Noyb: Activists Who Beat Facebook Denounce Apple for Tracking iPhone Users Without Consent | Technology


A woman walks past an Apple store in Taipei, Taiwan, on November 15.
A woman walks past an Apple store in Taipei, Taiwan, on November 15.DPA via Europa Press / Europa Press

Apple violates EU law by tracking iPhone users without their consent, according to the lawsuit it has filed the Noyb organization before the courts of Spain and Germany. According to this group, each terminal inserts a unique code into the terminals, called IDFA (Identifier for Advertisers), which allows Apple and all iPhone application developers to see how users behave without their knowledge or agreement. The Noyb group is chaired by the Austrian Max Schrems, 25, who was the promoter of the lawsuit against Facebook that culminated last summer with the ruling of the Court of Justice of the EU (CJEU) that overthrew the main legal mechanism they use thousands of companies to send data from the European Union to the United States.

The IDFA allows Apple and all applications installed on the phone to track a user and combine information about online and mobile behavior. This identifier works, in practice, as a cookie. The cookies (cookies, in English) are text files that are installed on your computer when you visit a page. Some are essential for browsing, since they allow you to identify yourself without having to re-enter your username or password. Others tell the web what browser you are using, where you are connecting from or how you want to see the page. But many others serve to track navigation, drawing a valuable behavior pattern on the Internet for advertising companies.

The IDFA, in this way, becomes a digital license plate, as qualified by the lawsuit filed in Spain. Each user action can be related to this registration, and be used later to build a detailed profile about the owner of the mobile, about their preferences and their behavior. “We actually know very little about what Apple does with this information,” admits Stefano Rossetti, a Noyb attorney specializing in data protection. “The possibilities are endless.”

Thus, since EU legislation is “technologically neutral” and does not specify that it refers exactly to cookies, Rosetti considers that installing these types of files would require the user’s consent.
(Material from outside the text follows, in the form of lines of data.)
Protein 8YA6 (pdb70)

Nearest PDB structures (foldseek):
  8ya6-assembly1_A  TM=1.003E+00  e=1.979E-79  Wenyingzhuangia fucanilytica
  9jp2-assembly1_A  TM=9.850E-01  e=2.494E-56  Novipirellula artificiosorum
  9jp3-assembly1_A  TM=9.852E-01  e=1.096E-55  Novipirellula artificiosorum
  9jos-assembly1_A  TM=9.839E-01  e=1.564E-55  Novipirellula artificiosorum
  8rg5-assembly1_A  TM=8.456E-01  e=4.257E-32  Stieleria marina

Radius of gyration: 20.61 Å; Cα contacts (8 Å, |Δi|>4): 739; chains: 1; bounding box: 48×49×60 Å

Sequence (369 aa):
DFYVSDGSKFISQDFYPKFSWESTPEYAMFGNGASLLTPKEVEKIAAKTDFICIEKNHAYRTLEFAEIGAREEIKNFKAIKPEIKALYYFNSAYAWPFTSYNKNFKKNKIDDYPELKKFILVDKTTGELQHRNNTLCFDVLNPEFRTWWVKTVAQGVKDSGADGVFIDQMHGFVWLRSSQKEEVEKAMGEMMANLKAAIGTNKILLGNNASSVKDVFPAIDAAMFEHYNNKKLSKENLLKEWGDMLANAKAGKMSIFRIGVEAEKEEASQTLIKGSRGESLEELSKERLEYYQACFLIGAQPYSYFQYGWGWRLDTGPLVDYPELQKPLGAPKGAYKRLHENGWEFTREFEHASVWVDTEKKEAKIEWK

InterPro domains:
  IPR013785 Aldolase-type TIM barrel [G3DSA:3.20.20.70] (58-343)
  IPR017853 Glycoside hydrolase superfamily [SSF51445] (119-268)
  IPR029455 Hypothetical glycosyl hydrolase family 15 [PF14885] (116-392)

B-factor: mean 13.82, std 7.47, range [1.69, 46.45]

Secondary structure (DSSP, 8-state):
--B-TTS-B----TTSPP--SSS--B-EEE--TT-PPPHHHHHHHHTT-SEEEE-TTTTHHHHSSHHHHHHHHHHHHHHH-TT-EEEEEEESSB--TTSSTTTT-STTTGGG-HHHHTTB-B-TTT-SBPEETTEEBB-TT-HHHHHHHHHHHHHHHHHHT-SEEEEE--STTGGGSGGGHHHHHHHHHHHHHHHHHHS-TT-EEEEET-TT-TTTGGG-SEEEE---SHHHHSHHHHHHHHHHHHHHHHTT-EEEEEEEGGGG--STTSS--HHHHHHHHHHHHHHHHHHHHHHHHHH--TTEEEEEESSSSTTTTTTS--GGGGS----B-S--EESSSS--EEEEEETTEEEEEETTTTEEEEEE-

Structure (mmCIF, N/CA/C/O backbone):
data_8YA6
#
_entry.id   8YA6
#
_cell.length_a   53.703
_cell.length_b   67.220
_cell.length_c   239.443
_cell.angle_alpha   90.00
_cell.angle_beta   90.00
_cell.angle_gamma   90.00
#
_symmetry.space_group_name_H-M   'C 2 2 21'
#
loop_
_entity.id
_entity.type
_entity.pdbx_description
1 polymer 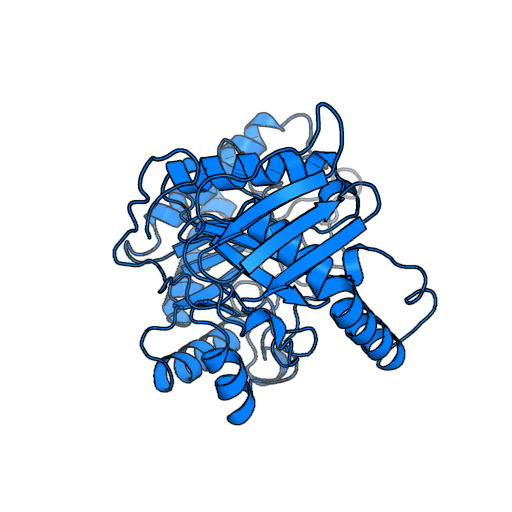endo-1,3-fucanase
2 water water
#
loop_
_atom_site.group_PDB
_atom_site.id
_atom_site.type_symbol
_atom_site.label_atom_id
_atom_site.label_alt_id
_atom_site.label_comp_id
_atom_site.label_asym_id
_atom_site.label_entity_id
_atom_site.label_seq_id
_atom_site.pdbx_PDB_ins_code
_atom_site.Cartn_x
_atom_site.Cartn_y
_atom_site.Cartn_z
_atom_site.occupancy
_atom_site.B_iso_or_equiv
_atom_site.auth_seq_id
_atom_site.auth_comp_id
_atom_site.auth_asym_id
_atom_site.auth_atom_id
_atom_site.pdbx_PDB_model_num
ATOM 1 N N . ASP A 1 54 ? -19.690 -9.446 -14.847 1.00 23.05 39 ASP A N 1
ATOM 2 C CA . ASP A 1 54 ? -20.279 -8.126 -15.009 1.00 18.28 39 ASP A CA 1
ATOM 3 C C . ASP A 1 54 ? -19.705 -7.434 -16.240 1.00 19.42 39 ASP A C 1
ATOM 4 O O . ASP A 1 54 ? -18.538 -7.599 -16.606 1.00 15.42 39 ASP A O 1
ATOM 9 N N . PHE A 1 55 ? -20.562 -6.668 -16.887 1.00 20.21 40 PHE A N 1
ATOM 10 C CA . PHE A 1 55 ? -20.181 -5.751 -17.939 1.00 15.55 40 PHE A CA 1
ATOM 11 C C . PHE A 1 55 ? -19.823 -4.385 -17.380 1.00 18.64 40 PHE A C 1
ATOM 12 O O . PHE A 1 55 ? -19.652 -3.439 -18.148 1.00 15.95 40 PHE A O 1
ATOM 14 N N . TYR A 1 56 ? -19.688 -4.271 -16.061 1.00 15.73 41 TYR A N 1
ATOM 15 C CA . TYR A 1 56 ? -19.435 -2.977 -15.448 1.00 16.45 41 TYR A CA 1
ATOM 16 C C . TYR A 1 56 ? -17.997 -2.515 -15.714 1.00 20.11 41 TYR A C 1
ATOM 17 O O . TYR A 1 56 ? -17.025 -3.233 -15.441 1.00 13.97 41 TYR A O 1
ATOM 19 N N . VAL A 1 57 ? -17.877 -1.307 -16.269 1.00 15.64 42 VAL A N 1
ATOM 20 C CA . VAL A 1 57 ? -16.582 -0.650 -16.440 1.00 12.43 42 VAL A CA 1
ATOM 21 C C . VAL A 1 57 ? -16.126 -0.060 -15.102 1.00 12.63 42 VAL A C 1
ATOM 22 O O . VAL A 1 57 ? -16.929 0.225 -14.210 1.00 14.73 42 VAL A O 1
ATOM 26 N N . SER A 1 58 ? -14.810 0.133 -14.952 1.00 10.67 43 SER A N 1
ATOM 27 C CA . SER A 1 58 ? -14.289 0.495 -13.637 1.00 14.63 43 SER A CA 1
ATOM 28 C C . SER A 1 58 ? -14.725 1.880 -13.168 1.00 19.81 43 SER A C 1
ATOM 29 O O . SER A 1 58 ? -14.494 2.209 -12.003 1.00 19.07 43 SER A O 1
ATOM 32 N N . ASP A 1 59 ? -15.372 2.686 -14.011 1.00 19.02 44 ASP A N 1
ATOM 33 C CA . ASP A 1 59 ? -15.892 3.983 -13.587 1.00 18.00 44 ASP A CA 1
ATOM 34 C C . ASP A 1 59 ? -17.395 3.957 -13.327 1.00 20.01 44 ASP A C 1
ATOM 35 O O . ASP A 1 59 ? -18.030 5.021 -13.266 1.00 21.75 44 ASP A O 1
ATOM 40 N N . GLY A 1 60 ? -17.974 2.768 -13.178 1.00 15.76 45 GLY A N 1
ATOM 41 C CA . GLY A 1 60 ? -19.387 2.621 -12.947 1.00 14.27 45 GLY A CA 1
ATOM 42 C C . GLY A 1 60 ? -20.246 2.592 -14.192 1.00 18.26 45 GLY A C 1
ATOM 43 O O . GLY A 1 60 ? -21.432 2.233 -14.095 1.00 19.25 45 GLY A O 1
ATOM 44 N N . SER A 1 61 ? -19.707 2.974 -15.351 1.00 11.58 46 SER A N 1
ATOM 45 C CA . SER A 1 61 ? -20.447 2.801 -16.593 1.00 16.32 46 SER A CA 1
ATOM 46 C C . SER A 1 61 ? -20.437 1.327 -17.005 1.00 15.18 46 SER A C 1
ATOM 47 O O . SER A 1 61 ? -19.719 0.506 -16.437 1.00 14.08 46 SER A O 1
ATOM 50 N N . LYS A 1 62 ? -21.270 0.982 -17.991 1.00 13.76 47 LYS A N 1
ATOM 51 C CA . LYS A 1 62 ? -21.450 -0.402 -18.415 1.00 13.95 47 LYS A CA 1
ATOM 52 C C . LYS A 1 62 ? -20.882 -0.621 -19.818 1.00 19.10 47 LYS A C 1
ATOM 53 O O . LYS A 1 62 ? -20.853 0.291 -20.645 1.00 23.41 47 LYS A O 1
ATOM 55 N N . PHE A 1 63 ? -20.394 -1.836 -20.076 1.00 18.66 48 PHE A N 1
ATOM 56 C CA . PHE A 1 63 ? -19.835 -2.174 -21.377 1.00 15.10 48 PHE A CA 1
ATOM 57 C C . PHE A 1 63 ? -20.917 -2.736 -22.286 1.00 19.24 48 PHE A C 1
ATOM 58 O O . PHE A 1 63 ? -21.725 -3.561 -21.869 1.00 15.77 48 PHE A O 1
ATOM 66 N N . ILE A 1 64 ? -20.919 -2.293 -23.532 1.00 23.01 49 ILE A N 1
ATOM 67 C CA . ILE A 1 64 ? -21.926 -2.703 -24.504 1.00 19.48 49 ILE A CA 1
ATOM 68 C C . ILE A 1 64 ? -21.187 -3.463 -25.599 1.00 17.16 49 ILE A C 1
ATOM 69 O O . ILE A 1 64 ? -20.675 -2.874 -26.555 1.00 16.12 49 ILE A O 1
ATOM 74 N N . SER A 1 65 ? -21.151 -4.790 -25.472 1.00 16.56 50 SER A N 1
ATOM 75 C CA . SER A 1 65 ? -20.501 -5.625 -26.467 1.00 16.01 50 SER A CA 1
ATOM 76 C C . SER A 1 65 ? -21.332 -5.700 -27.747 1.00 19.07 50 SER A C 1
ATOM 77 O O . SER A 1 65 ? -22.541 -5.450 -27.750 1.00 16.39 50 SER A O 1
ATOM 80 N N . GLN A 1 66 ? -20.659 -6.001 -28.855 1.00 13.10 51 GLN A N 1
ATOM 81 C CA . GLN A 1 66 ? -21.354 -6.303 -30.097 1.00 10.30 51 GLN A CA 1
ATOM 82 C C . GLN A 1 66 ? -21.566 -7.805 -30.217 1.00 10.77 51 GLN A C 1
ATOM 83 O O . GLN A 1 66 ? -20.870 -8.601 -29.590 1.00 12.61 51 GLN A O 1
ATOM 89 N N . ASP A 1 67 ? -22.550 -8.200 -31.042 1.00 19.30 52 ASP A N 1
ATOM 90 C CA . ASP A 1 67 ? -22.887 -9.626 -31.140 1.00 14.51 52 ASP A CA 1
ATOM 91 C C . ASP A 1 67 ? -21.727 -10.469 -31.668 1.00 11.10 52 ASP A C 1
ATOM 92 O O . ASP A 1 67 ? -21.650 -11.670 -31.387 1.00 16.87 52 ASP A O 1
ATOM 97 N N . PHE A 1 68 ? -20.809 -9.875 -32.423 1.00 12.33 53 PHE A N 1
ATOM 98 C CA . PHE A 1 68 ? -19.731 -10.646 -33.021 1.00 11.44 53 PHE A CA 1
ATOM 99 C C . PHE A 1 68 ? -18.458 -10.657 -32.177 1.00 12.43 53 PHE A C 1
ATOM 100 O O . PHE A 1 68 ? -17.438 -11.167 -32.641 1.00 7.81 53 PHE A O 1
ATOM 108 N N . TYR A 1 69 ? -18.500 -10.154 -30.943 1.00 9.88 54 TYR A N 1
ATOM 109 C CA . TYR A 1 69 ? -17.317 -10.191 -30.092 1.00 11.35 54 TYR A CA 1
ATOM 110 C C . TYR A 1 69 ? -17.037 -11.617 -29.605 1.00 7.98 54 TYR A C 1
ATOM 111 O O . TYR A 1 69 ? -17.907 -12.473 -29.652 1.00 7.57 54 TYR A O 1
ATOM 120 N N . PRO A 1 70 ? -15.810 -11.914 -29.165 1.00 6.73 55 PRO A N 1
ATOM 121 C CA . PRO A 1 70 ? -15.539 -13.230 -28.581 1.00 9.07 55 PRO A CA 1
ATOM 122 C C . PRO A 1 70 ? -16.241 -13.390 -27.241 1.00 11.09 55 PRO A C 1
ATOM 123 O O . PRO A 1 70 ? -16.735 -12.441 -26.636 1.00 8.28 55 PRO A O 1
ATOM 127 N N . LYS A 1 71 ? -16.284 -14.629 -26.769 1.00 13.12 56 LYS A N 1
ATOM 128 C CA . LYS A 1 71 ? -16.849 -14.872 -25.448 1.00 7.63 56 LYS A CA 1
ATOM 129 C C . LYS A 1 71 ? -15.997 -14.174 -24.392 1.00 12.74 56 LYS A C 1
ATOM 130 O O . LYS A 1 71 ? -14.784 -14.019 -24.547 1.00 5.60 56 LYS A O 1
ATOM 132 N N . PHE A 1 72 ? -16.650 -13.694 -23.333 1.00 9.54 57 PHE A N 1
ATOM 133 C CA . PHE A 1 72 ? -15.943 -13.083 -22.218 1.00 12.22 57 PHE A CA 1
ATOM 134 C C . PHE A 1 72 ? -16.580 -13.493 -20.901 1.00 8.77 57 PHE A C 1
ATOM 135 O O . PHE A 1 72 ? -17.807 -13.621 -20.809 1.00 12.51 57 PHE A O 1
ATOM 143 N N . SER A 1 73 ? -15.735 -13.690 -19.892 1.00 6.94 58 SER A N 1
ATOM 144 C CA . SER A 1 73 ? -16.144 -14.117 -18.565 1.00 10.41 58 SER A CA 1
ATOM 145 C C . SER A 1 73 ? -15.059 -13.729 -17.575 1.00 14.28 58 SER A C 1
ATOM 146 O O . SER A 1 73 ? -13.875 -13.701 -17.918 1.00 19.71 58 SER A O 1
ATOM 149 N N . TRP A 1 74 ? -15.461 -13.452 -16.342 1.00 11.56 59 TRP A N 1
ATOM 150 C CA . TRP A 1 74 ? -14.489 -13.200 -15.288 1.00 14.30 59 TRP A CA 1
ATOM 151 C C . TRP A 1 74 ? -14.147 -14.456 -14.499 1.00 12.57 59 TRP A C 1
ATOM 152 O O . TRP A 1 74 ? -13.540 -14.342 -13.432 1.00 12.13 59 TRP A O 1
ATOM 163 N N . GLU A 1 75 ? -14.533 -15.643 -14.986 1.00 11.31 60 GLU A N 1
ATOM 164 C CA . GLU A 1 75 ? -14.451 -16.851 -14.166 1.00 15.34 60 GLU A CA 1
ATOM 165 C C . GLU A 1 75 ? -13.010 -17.167 -13.793 1.00 18.97 60 GLU A C 1
ATOM 166 O O . GLU A 1 75 ? -12.707 -17.455 -12.629 1.00 11.57 60 GLU A O 1
ATOM 172 N N . SER A 1 76 ? -12.110 -17.125 -14.771 1.00 21.50 61 SER A N 1
ATOM 173 C CA . SER A 1 76 ? -10.674 -17.082 -14.517 1.00 16.43 61 SER A CA 1
ATOM 174 C C . SER A 1 76 ? -10.064 -15.892 -15.250 1.00 13.19 61 SER A C 1
ATOM 175 O O . SER A 1 76 ? -10.784 -15.064 -15.804 1.00 17.08 61 SER A O 1
ATOM 178 N N . THR A 1 77 ? -8.758 -15.780 -15.253 1.00 12.70 62 THR A N 1
ATOM 179 C CA . THR A 1 77 ? -8.115 -14.669 -15.942 1.00 12.44 62 THR A CA 1
ATOM 180 C C . THR A 1 77 ? -8.369 -14.767 -17.443 1.00 9.82 62 THR A C 1
ATOM 181 O O . THR A 1 77 ? -7.902 -15.730 -18.073 1.00 8.88 62 THR A O 1
ATOM 185 N N . PRO A 1 78 ? -9.082 -13.814 -18.052 1.00 14.75 63 PRO A N 1
ATOM 186 C CA . PRO A 1 78 ? -9.377 -13.910 -19.495 1.00 10.89 63 PRO A CA 1
ATOM 187 C C . PRO A 1 78 ? -8.099 -13.926 -20.325 1.00 9.08 63 PRO A C 1
ATOM 188 O O . PRO A 1 78 ? -7.246 -13.060 -20.166 1.00 13.14 63 PRO A O 1
ATOM 192 N N . GLU A 1 79 ? -7.984 -14.906 -21.233 1.00 7.30 64 GLU A N 1
ATOM 193 C CA . GLU A 1 79 ? -6.758 -15.149 -21.986 1.00 8.31 64 GLU A CA 1
ATOM 194 C C . GLU A 1 79 ? -6.953 -15.050 -23.492 1.00 6.73 64 GLU A C 1
ATOM 195 O O . GLU A 1 79 ? -7.927 -15.580 -24.047 1.00 9.15 64 GLU A O 1
ATOM 201 N N . TYR A 1 80 ? -5.951 -14.445 -24.142 1.00 7.66 65 TYR A N 1
ATOM 202 C CA . TYR A 1 80 ? -5.789 -14.405 -25.594 1.00 6.90 65 TYR A CA 1
ATOM 203 C C . TYR A 1 80 ? -4.471 -15.089 -25.932 1.00 8.60 65 TYR A C 1
ATOM 204 O O . TYR A 1 80 ? -3.440 -14.793 -25.308 1.00 8.56 65 TYR A O 1
ATOM 213 N N . ALA A 1 81 ? -4.502 -16.023 -26.888 1.00 9.39 66 ALA A N 1
ATOM 214 C CA . ALA A 1 81 ? -3.306 -16.735 -27.335 1.00 11.89 66 ALA A CA 1
ATOM 215 C C . ALA A 1 81 ? -2.970 -16.344 -28.771 1.00 7.25 66 ALA A C 1
ATOM 216 O O . ALA A 1 81 ? -3.855 -16.323 -29.633 1.00 6.52 66 ALA A O 1
ATOM 218 N N . MET A 1 82 ? -1.702 -16.032 -29.049 1.00 4.92 67 MET A N 1
ATOM 219 C CA . MET A 1 82 ? -1.374 -15.714 -30.437 1.00 4.88 67 MET A CA 1
ATOM 220 C C . MET A 1 82 ? 0.003 -16.276 -30.735 1.00 7.27 67 MET A C 1
ATOM 221 O O . MET A 1 82 ? 0.923 -16.122 -29.939 1.00 7.44 67 MET A O 1
ATOM 226 N N . PHE A 1 83 ? 0.111 -16.990 -31.848 1.00 8.26 68 PHE A N 1
ATOM 227 C CA . PHE A 1 83 ? 1.194 -17.954 -32.004 1.00 4.21 68 PHE A CA 1
ATOM 228 C C . PHE A 1 83 ? 1.244 -18.398 -33.456 1.00 4.92 68 PHE A C 1
ATOM 229 O O . PHE A 1 83 ? 0.244 -18.347 -34.184 1.00 6.10 68 PHE A O 1
ATOM 237 N N . GLY A 1 84 ? 2.391 -18.945 -33.827 1.00 5.57 69 GLY A N 1
ATOM 238 C CA . GLY A 1 84 ? 2.537 -19.636 -35.090 1.00 3.55 69 GLY A CA 1
ATOM 239 C C . GLY A 1 84 ? 3.748 -20.532 -35.019 1.00 9.13 69 GLY A C 1
ATOM 240 O O . GLY A 1 84 ? 4.602 -20.405 -34.135 1.00 7.68 69 GLY A O 1
ATOM 241 N N . ASN A 1 85 ? 3.800 -21.467 -35.952 1.00 8.83 70 ASN A N 1
ATOM 242 C CA . ASN A 1 85 ? 4.959 -22.339 -36.124 1.00 9.63 70 ASN A CA 1
ATOM 243 C C . ASN A 1 85 ? 5.185 -22.452 -37.620 1.00 7.57 70 ASN A C 1
ATOM 244 O O . ASN A 1 85 ? 4.373 -23.064 -38.320 1.00 7.80 70 ASN A O 1
ATOM 249 N N . GLY A 1 86 ? 6.275 -21.864 -38.113 1.00 7.17 71 GLY A N 1
ATOM 250 C CA . GLY A 1 86 ? 6.536 -21.929 -39.533 1.00 8.28 71 GLY A CA 1
ATOM 251 C C . GLY A 1 86 ? 6.791 -23.333 -40.011 1.00 10.88 71 GLY A C 1
ATOM 252 O O . GLY A 1 86 ? 6.699 -23.588 -41.221 1.00 6.74 71 GLY A O 1
ATOM 253 N N . ALA A 1 87 ? 7.084 -24.251 -39.070 1.00 8.05 72 ALA A N 1
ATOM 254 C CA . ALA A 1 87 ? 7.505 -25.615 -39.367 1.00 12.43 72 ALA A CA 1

Instead, Apple places these tracking codes without users’ knowledge or agreement. Nyob rejects, in any case, that these tracking codes are installed on mobile phones in the first place. “EU law protects our devices from external tracking,” explains Rosetti. “Tracking is only allowed if users explicitly consent to it. This rule, says the lawyer, applies regardless of the technology used. “The IDFA should not only be restricted, but permanently eliminated”, Rosetti highlights. “Smartphones are the most intimate device for most people and should be free of trackers by default.”

To disable IDFA for third parties, you have to go to system settings / privacy / advertising / personalized ads. The iOS operating system does not give the opportunity to see the IDFA, although there are free applications in the App Store that allow you to discover it. Google has a similar code, called AAID or GAID. There is also a Nyob lawsuit to curb its use, filed with the Austrian authorities, who are deciding whether to take up the case or refer it to their counterparts in Ireland.

Apple had announced in June that it was going to tweak iOS 14, the latest operating system available, so that third-party apps would have to ask for permission before accessing a phone’s IDFA. Last September, however, the company announced that it would delay the changes until 2021, “to give developers the time they need” until “early next year.”